Sunday, October 20, 2024

Horror In Gaming: The Most Immersive Art Form

Gaming is objectively the greatest art form.  Encompassing literally everything that makes the other mediums artistically great while uniting or transcending these elements, it is the interactivity that separates gaming from the text, audio (including music and voice acting), or aesthetics of everything from literature to sculpture.  Someone might personally prefer something like the passivity of watching a film, with movies having their own potential for greatness, but artistically, gaming has more to it than cinema ever could and it could contain everything films themselves possess.  One can control to some extent the pace at which one reads, regarding another medium, but the act of reading does not affect either the broad plot or the details of moment by moment events.  Video games require player input to progress and that progression is not necessarily uniform for every player.

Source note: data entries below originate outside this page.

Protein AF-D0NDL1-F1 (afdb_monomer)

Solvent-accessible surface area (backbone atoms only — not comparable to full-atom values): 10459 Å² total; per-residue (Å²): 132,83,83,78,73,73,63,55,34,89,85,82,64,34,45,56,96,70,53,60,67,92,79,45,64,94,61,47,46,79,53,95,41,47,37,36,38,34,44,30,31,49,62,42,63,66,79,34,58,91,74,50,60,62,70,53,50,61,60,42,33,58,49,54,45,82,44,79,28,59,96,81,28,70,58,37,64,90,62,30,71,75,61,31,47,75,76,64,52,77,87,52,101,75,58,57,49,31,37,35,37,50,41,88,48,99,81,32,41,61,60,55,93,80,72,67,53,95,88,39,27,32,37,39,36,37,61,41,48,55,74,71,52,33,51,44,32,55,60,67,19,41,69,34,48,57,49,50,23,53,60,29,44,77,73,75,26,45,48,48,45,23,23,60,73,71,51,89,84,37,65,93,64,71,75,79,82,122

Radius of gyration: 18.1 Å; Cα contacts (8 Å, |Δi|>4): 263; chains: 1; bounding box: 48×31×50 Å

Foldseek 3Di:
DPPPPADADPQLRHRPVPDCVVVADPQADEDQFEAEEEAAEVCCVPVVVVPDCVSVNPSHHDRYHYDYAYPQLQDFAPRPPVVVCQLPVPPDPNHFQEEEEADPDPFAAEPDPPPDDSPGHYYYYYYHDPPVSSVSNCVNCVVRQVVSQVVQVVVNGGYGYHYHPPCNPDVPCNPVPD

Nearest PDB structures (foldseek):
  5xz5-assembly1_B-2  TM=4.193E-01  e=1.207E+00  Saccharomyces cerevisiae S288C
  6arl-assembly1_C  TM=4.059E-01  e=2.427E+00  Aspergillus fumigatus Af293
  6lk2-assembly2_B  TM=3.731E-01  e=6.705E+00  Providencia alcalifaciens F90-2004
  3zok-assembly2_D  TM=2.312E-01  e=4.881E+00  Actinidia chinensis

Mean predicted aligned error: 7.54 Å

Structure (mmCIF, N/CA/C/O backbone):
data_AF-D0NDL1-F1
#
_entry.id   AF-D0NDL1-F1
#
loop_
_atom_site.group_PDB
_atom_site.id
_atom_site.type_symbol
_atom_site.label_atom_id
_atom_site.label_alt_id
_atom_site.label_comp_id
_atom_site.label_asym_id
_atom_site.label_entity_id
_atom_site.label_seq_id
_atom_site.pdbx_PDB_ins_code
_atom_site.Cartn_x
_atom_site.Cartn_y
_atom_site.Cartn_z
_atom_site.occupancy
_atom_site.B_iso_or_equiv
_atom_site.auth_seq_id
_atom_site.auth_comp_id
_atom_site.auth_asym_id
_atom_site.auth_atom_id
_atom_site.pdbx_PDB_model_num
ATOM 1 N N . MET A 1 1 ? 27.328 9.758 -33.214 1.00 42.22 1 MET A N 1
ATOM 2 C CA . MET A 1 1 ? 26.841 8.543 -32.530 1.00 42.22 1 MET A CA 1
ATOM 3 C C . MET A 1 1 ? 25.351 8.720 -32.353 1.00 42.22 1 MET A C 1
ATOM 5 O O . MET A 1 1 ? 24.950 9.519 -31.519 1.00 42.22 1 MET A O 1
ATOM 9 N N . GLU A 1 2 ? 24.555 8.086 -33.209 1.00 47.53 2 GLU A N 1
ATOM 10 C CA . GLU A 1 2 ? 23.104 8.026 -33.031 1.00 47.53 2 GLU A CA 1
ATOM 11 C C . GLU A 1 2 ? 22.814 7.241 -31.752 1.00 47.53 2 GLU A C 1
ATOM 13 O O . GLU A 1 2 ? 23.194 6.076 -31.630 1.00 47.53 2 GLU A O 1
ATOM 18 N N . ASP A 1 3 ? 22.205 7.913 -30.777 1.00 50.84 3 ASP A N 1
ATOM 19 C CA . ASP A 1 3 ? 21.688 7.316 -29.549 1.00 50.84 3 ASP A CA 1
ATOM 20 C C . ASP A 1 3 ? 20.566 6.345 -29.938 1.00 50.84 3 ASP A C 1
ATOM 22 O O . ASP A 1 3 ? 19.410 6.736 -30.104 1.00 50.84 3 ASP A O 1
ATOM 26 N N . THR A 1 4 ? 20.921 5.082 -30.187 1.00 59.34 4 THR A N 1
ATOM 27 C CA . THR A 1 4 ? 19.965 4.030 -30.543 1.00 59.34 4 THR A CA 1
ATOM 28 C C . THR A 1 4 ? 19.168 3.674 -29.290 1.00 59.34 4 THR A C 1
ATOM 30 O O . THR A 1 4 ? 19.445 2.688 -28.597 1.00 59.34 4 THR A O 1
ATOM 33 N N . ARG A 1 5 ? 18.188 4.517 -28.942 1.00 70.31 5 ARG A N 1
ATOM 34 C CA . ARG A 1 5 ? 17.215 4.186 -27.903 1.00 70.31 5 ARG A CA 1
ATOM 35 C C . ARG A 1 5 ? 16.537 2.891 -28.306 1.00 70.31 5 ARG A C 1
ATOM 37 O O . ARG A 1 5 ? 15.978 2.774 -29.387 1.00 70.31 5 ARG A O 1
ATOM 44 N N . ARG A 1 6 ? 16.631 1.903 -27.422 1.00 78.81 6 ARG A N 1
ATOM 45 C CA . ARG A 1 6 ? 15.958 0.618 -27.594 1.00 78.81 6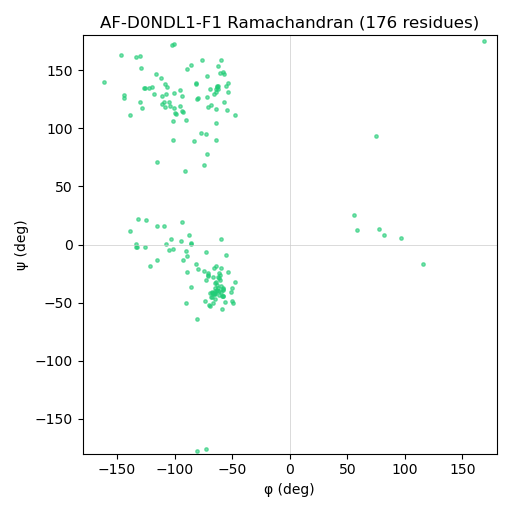 ARG A CA 1
ATOM 46 C C . ARG A 1 6 ? 14.454 0.857 -27.589 1.00 78.81 6 ARG A C 1
ATOM 48 O O . ARG A 1 6 ? 13.974 1.548 -26.690 1.00 78.81 6 ARG A O 1
ATOM 55 N N . ASP A 1 7 ? 13.740 0.225 -28.510 1.00 89.94 7 ASP A N 1
ATOM 56 C CA . ASP A 1 7 ? 12.280 0.234 -28.506 1.00 89.94 7 ASP A CA 1
ATOM 57 C C . ASP A 1 7 ? 11.740 -0.271 -27.162 1.00 89.94 7 ASP A C 1
ATOM 59 O O . ASP A 1 7 ? 12.227 -1.261 -26.589 1.00 89.94 7 ASP A O 1
ATOM 63 N N . VAL A 1 8 ? 10.730 0.427 -26.650 1.00 92.88 8 VAL A N 1
ATOM 64 C CA . VAL A 1 8 ? 10.076 0.135 -25.372 1.00 92.88 8 VAL A CA 1
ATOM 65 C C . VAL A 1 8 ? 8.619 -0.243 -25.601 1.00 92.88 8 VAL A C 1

What separates gaming from all other art formats is its inherent component of controllability as affected by the player's choice, that of being able to make the character do or not do whatever is permitted within the full range of actions.  Horror has the potential to become all the more visceral thanks to this.  No longer is someone merely imagining imposing events, conjuring up mental imagery to match the words, while reading them or watching things occur in a strictly cinematic fashion with or without their input.  Ominous environments are not just observed; they are navigated with real-time human direction.  Hostile entities are not just seen as a fixed, exact course of events unfolds; they must be fought or fled from by the player.

With gaming, the character only advances through whatever grim or intimidating circumstances are present if the player makes them.  When you have to make your character conserve bullets or other limited weapons, like in The Callisto Protocol or certain Resident Evil games (though only certain franchise entries actually embody serious horror well), this vulnerability is heightened.  When your character cannot defend themself at all, as with the entirety of Outlast and the human portions of Agony, the vulnerability that comes with player control is at its highest.  Someone who gets anxious towards a horror movie they do not need to manually progress through could be downright terrified by a horror game--some enjoying this and some avoiding it.

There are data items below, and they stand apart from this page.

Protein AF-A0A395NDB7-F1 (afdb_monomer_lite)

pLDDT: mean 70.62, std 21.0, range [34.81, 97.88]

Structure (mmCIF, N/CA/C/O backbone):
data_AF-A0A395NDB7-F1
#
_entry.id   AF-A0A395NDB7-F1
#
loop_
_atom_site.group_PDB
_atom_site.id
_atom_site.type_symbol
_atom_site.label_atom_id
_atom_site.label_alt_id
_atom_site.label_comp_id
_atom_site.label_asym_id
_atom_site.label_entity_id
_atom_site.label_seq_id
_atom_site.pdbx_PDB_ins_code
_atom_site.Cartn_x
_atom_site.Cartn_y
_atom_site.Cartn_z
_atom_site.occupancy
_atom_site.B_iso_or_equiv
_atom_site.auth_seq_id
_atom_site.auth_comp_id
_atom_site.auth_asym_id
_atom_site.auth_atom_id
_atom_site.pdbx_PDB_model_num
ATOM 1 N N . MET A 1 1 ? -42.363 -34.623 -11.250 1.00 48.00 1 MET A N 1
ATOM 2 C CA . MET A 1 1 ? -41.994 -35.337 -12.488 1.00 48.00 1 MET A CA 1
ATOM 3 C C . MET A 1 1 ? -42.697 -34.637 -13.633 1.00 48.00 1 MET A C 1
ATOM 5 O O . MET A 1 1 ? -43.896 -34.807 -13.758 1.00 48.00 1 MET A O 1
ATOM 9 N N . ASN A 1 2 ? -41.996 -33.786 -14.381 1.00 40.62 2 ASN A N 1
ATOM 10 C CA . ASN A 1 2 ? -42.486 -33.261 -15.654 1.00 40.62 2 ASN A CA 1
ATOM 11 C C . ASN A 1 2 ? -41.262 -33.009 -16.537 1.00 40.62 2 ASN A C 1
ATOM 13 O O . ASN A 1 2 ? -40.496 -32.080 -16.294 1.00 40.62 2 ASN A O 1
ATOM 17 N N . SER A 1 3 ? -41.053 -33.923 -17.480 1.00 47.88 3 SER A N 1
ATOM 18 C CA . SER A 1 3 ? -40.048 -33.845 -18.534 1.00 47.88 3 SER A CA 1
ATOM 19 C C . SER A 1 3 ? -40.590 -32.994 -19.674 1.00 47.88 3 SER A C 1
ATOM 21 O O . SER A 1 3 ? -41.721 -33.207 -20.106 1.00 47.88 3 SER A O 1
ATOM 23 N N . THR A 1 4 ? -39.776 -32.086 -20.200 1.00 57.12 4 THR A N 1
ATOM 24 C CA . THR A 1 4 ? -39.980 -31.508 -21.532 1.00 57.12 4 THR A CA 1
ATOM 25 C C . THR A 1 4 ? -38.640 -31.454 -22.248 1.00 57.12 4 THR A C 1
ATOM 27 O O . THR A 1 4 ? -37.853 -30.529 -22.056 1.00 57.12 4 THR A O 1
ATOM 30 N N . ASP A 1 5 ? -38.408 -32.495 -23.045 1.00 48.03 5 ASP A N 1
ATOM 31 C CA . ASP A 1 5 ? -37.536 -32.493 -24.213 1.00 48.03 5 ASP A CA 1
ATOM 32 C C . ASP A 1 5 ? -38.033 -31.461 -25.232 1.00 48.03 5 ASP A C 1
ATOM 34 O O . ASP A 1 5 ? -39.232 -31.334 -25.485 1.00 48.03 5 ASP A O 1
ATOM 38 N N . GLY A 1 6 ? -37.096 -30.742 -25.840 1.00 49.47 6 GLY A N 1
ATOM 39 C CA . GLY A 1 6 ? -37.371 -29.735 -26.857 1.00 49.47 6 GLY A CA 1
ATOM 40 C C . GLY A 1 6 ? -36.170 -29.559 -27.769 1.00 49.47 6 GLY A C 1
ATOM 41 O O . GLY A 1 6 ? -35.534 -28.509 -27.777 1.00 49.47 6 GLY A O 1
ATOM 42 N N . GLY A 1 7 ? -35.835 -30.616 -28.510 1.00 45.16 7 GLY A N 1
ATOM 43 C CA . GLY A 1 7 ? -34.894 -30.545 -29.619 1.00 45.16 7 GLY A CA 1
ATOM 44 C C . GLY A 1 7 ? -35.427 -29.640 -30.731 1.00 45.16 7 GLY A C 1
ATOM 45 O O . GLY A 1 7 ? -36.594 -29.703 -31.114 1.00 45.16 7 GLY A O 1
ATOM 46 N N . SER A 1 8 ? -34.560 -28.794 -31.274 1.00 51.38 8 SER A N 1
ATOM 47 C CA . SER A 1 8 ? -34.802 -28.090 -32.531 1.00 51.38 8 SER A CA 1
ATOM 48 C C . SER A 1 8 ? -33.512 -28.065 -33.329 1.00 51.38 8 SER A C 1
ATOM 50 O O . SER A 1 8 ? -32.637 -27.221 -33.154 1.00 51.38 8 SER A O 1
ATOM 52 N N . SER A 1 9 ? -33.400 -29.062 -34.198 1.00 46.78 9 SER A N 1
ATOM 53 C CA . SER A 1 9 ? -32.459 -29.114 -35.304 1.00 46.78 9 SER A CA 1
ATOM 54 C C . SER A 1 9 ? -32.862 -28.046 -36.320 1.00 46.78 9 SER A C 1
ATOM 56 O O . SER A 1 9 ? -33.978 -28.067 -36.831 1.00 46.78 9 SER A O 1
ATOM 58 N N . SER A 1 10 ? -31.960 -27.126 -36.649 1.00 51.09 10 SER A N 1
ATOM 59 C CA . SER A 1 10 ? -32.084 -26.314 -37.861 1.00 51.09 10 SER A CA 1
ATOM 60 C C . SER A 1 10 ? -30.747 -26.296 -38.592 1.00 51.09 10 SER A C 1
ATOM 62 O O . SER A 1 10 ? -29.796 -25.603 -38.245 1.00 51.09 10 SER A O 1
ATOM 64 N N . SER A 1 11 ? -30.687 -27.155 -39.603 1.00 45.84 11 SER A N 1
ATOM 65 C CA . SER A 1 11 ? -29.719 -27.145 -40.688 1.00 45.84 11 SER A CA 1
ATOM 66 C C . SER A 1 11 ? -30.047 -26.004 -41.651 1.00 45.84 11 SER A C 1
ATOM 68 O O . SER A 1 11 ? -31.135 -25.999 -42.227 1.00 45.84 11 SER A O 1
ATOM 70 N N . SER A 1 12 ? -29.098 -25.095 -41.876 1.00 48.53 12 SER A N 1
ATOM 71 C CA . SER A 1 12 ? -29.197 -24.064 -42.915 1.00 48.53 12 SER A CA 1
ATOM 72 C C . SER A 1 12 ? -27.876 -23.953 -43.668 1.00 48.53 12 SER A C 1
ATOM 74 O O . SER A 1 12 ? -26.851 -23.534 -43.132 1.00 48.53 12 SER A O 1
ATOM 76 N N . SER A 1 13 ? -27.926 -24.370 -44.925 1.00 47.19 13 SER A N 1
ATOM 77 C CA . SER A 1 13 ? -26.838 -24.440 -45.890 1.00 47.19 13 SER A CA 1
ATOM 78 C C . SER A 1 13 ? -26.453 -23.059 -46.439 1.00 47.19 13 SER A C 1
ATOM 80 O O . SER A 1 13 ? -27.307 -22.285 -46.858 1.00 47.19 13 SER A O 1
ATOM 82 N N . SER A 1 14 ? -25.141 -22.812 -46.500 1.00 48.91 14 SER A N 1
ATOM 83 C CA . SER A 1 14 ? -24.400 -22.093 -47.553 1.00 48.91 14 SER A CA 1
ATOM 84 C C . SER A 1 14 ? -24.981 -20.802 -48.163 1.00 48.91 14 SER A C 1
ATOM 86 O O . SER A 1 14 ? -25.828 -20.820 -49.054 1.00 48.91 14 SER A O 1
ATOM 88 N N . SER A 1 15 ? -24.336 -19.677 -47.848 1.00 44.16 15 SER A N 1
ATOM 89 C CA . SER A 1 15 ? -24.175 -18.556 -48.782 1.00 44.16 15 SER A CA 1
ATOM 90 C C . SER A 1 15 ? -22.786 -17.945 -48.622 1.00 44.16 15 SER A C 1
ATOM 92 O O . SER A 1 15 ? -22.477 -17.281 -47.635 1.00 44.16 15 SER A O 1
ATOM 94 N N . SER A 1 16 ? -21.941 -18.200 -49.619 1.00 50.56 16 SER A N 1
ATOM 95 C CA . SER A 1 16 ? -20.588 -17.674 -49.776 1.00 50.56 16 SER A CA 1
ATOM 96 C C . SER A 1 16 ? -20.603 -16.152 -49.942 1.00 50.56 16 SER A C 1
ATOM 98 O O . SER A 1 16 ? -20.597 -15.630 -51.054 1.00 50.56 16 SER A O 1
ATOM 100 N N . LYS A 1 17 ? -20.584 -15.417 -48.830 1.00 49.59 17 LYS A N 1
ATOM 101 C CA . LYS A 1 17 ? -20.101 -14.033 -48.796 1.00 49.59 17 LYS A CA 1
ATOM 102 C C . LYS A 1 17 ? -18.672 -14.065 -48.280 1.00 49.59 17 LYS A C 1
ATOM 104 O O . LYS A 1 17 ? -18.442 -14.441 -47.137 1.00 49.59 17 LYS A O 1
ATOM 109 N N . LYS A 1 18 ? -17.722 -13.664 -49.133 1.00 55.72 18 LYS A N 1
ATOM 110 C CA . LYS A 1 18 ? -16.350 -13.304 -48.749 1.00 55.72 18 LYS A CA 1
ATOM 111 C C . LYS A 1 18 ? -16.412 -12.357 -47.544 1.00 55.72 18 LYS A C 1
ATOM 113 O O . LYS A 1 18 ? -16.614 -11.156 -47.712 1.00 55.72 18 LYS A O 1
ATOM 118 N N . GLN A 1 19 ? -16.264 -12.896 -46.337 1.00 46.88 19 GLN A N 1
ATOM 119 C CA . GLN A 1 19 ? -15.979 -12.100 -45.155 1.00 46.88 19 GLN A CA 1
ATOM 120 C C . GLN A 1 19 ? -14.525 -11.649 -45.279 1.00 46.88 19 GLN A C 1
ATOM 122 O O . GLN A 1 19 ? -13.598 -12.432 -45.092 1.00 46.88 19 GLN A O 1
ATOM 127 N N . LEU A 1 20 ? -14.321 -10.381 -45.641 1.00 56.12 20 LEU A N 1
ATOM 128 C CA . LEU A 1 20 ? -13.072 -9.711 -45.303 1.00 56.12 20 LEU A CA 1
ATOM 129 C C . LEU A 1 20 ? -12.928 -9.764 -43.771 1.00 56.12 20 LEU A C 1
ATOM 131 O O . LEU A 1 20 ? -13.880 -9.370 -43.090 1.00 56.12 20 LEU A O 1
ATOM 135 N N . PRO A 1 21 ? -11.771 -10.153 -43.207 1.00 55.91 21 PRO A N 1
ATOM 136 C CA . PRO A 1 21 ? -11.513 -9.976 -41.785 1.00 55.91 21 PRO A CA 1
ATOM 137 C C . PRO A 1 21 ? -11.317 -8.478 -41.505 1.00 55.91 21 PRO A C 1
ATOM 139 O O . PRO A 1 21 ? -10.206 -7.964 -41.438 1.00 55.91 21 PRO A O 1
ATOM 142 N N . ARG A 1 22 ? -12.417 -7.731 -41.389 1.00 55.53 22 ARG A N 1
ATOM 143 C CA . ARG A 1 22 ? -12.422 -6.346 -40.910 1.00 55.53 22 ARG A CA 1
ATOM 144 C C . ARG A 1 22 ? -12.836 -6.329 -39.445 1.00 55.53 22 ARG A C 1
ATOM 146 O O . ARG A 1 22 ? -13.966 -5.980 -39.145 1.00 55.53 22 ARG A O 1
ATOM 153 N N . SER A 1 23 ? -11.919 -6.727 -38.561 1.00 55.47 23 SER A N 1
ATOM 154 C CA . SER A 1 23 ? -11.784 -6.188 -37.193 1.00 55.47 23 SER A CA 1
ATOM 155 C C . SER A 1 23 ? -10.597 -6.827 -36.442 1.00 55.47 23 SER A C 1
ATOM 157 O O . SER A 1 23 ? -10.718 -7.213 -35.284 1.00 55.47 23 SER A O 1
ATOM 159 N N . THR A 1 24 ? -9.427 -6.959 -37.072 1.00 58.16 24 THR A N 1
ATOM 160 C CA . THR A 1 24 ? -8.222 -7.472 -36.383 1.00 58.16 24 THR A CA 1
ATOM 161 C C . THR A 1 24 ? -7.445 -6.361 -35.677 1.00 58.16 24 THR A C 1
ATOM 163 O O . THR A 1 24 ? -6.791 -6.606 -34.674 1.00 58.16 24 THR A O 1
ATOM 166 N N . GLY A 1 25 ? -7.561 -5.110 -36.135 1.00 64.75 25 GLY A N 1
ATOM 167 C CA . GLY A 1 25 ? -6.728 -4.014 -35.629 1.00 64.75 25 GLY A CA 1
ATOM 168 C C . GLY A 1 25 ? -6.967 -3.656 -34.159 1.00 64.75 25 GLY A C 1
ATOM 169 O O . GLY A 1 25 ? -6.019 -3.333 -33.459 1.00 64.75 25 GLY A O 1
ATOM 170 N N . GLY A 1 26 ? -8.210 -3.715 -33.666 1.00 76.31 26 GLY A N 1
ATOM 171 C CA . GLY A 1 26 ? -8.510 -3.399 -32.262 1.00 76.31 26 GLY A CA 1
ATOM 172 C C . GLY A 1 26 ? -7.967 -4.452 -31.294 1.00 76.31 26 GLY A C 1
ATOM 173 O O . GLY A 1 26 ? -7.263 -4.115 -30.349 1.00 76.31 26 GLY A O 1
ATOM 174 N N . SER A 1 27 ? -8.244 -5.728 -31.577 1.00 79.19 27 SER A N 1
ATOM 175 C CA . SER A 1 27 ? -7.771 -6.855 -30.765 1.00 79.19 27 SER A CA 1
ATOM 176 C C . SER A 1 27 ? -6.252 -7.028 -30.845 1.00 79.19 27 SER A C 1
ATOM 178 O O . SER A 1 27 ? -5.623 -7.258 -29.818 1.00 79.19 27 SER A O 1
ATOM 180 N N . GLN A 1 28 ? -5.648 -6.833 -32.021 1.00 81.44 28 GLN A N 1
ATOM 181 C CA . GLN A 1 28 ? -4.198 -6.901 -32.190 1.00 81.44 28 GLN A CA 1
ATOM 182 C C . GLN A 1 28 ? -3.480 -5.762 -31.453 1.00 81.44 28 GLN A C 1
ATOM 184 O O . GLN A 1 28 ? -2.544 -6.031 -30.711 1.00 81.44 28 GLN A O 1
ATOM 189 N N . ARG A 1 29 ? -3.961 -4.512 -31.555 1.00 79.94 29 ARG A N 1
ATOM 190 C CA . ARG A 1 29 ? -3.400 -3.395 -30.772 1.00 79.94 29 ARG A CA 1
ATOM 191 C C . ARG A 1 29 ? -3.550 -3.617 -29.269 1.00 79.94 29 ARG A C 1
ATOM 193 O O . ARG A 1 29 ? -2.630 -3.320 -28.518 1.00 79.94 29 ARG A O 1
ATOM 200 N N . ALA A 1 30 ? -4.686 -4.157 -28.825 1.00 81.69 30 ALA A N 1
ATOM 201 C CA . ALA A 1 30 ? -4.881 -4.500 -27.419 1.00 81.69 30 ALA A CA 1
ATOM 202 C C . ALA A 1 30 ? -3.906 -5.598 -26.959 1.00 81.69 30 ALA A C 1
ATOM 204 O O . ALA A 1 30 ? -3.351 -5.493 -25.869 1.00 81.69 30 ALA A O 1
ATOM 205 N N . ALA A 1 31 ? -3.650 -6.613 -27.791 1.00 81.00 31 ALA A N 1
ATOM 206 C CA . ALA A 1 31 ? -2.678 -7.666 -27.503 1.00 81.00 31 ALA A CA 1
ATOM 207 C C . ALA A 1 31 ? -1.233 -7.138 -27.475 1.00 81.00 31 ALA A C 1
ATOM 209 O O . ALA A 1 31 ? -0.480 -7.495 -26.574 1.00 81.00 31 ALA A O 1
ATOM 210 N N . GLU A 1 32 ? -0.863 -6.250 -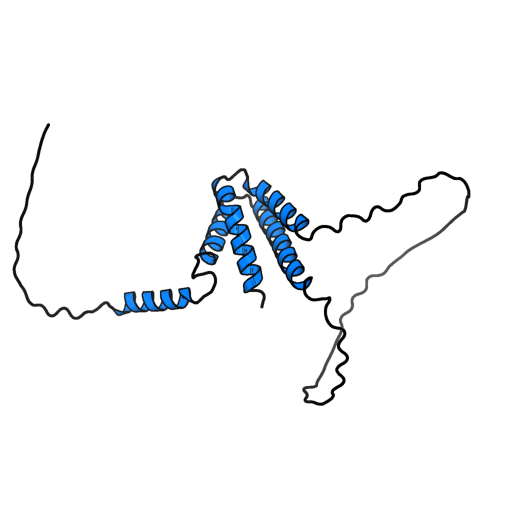28.402 1.00 83.25 32 GLU A N 1
ATOM 211 C CA . GLU A 1 32 ? 0.452 -5.599 -28.441 1.00 83.25 32 GLU A CA 1
ATOM 212 C C . GLU A 1 32 ? 0.679 -4.743 -27.190 1.00 83.25 32 GLU A C 1
ATOM 214 O O . GLU A 1 32 ? 1.698 -4.900 -26.517 1.00 83.25 32 GLU A O 1
ATOM 219 N N . ILE A 1 33 ? -0.303 -3.919 -26.808 1.00 80.81 33 ILE A N 1
ATOM 220 C CA . ILE A 1 33 ? -0.245 -3.124 -25.575 1.00 80.81 33 ILE A CA 1
ATOM 221 C C . ILE A 1 33 ? -0.143 -4.043 -24.357 1.00 80.81 33 ILE A C 1
ATOM 223 O O . ILE A 1 33 ? 0.737 -3.840 -23.528 1.00 80.81 33 ILE A O 1
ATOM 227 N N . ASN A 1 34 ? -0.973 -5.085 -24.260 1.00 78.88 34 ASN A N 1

You have to hide, you have to aim the firearm, and you have to find your way through the digital world, perhaps while being hunted and with no means of protection.  Gaming is already interactive by nature, or else it would be an entirely passive experience like other artistic mediums.  This is what gives it a more potent capacity for making it likely that even people otherwise not philosophically oriented would reflect on their actual beliefs and decisions and perceptions, when this is facilitated correctly (BioShock does this very well).  Horror gaming has all of the philosophical potential of literary or cinematic horror to address fear, survival, and general metaphysics, as with cosmic or religious horror, which can be easily combined.  It also has the even grander immersive nature of player control.

What delights or intoxicates someone in artistic form might still be unwanted in real life, so it is not as if everyone looks to horror to find experiences they wish they themselves had.  The very nature of a video game nonetheless lends itself well to deeper levels of dread, unease, or excitement than the same genre in any other medium.  Of all that gaming can offer, virtual reality would be the most immersive possible subset of this already more interactive art form.  Other than being attacked or stalked or forced to walk through macabre settings, there is no experience closer to the real thing.  Far from being a medium to dismiss for its immersion and storytelling, gaming has no superior or equal in all of artistic expression: while some mediums might be more suited to particular goals or creative urges than others, there is not one with greater potential or transcendence of the others than gaming, and this inevitably spills over into interactive horror.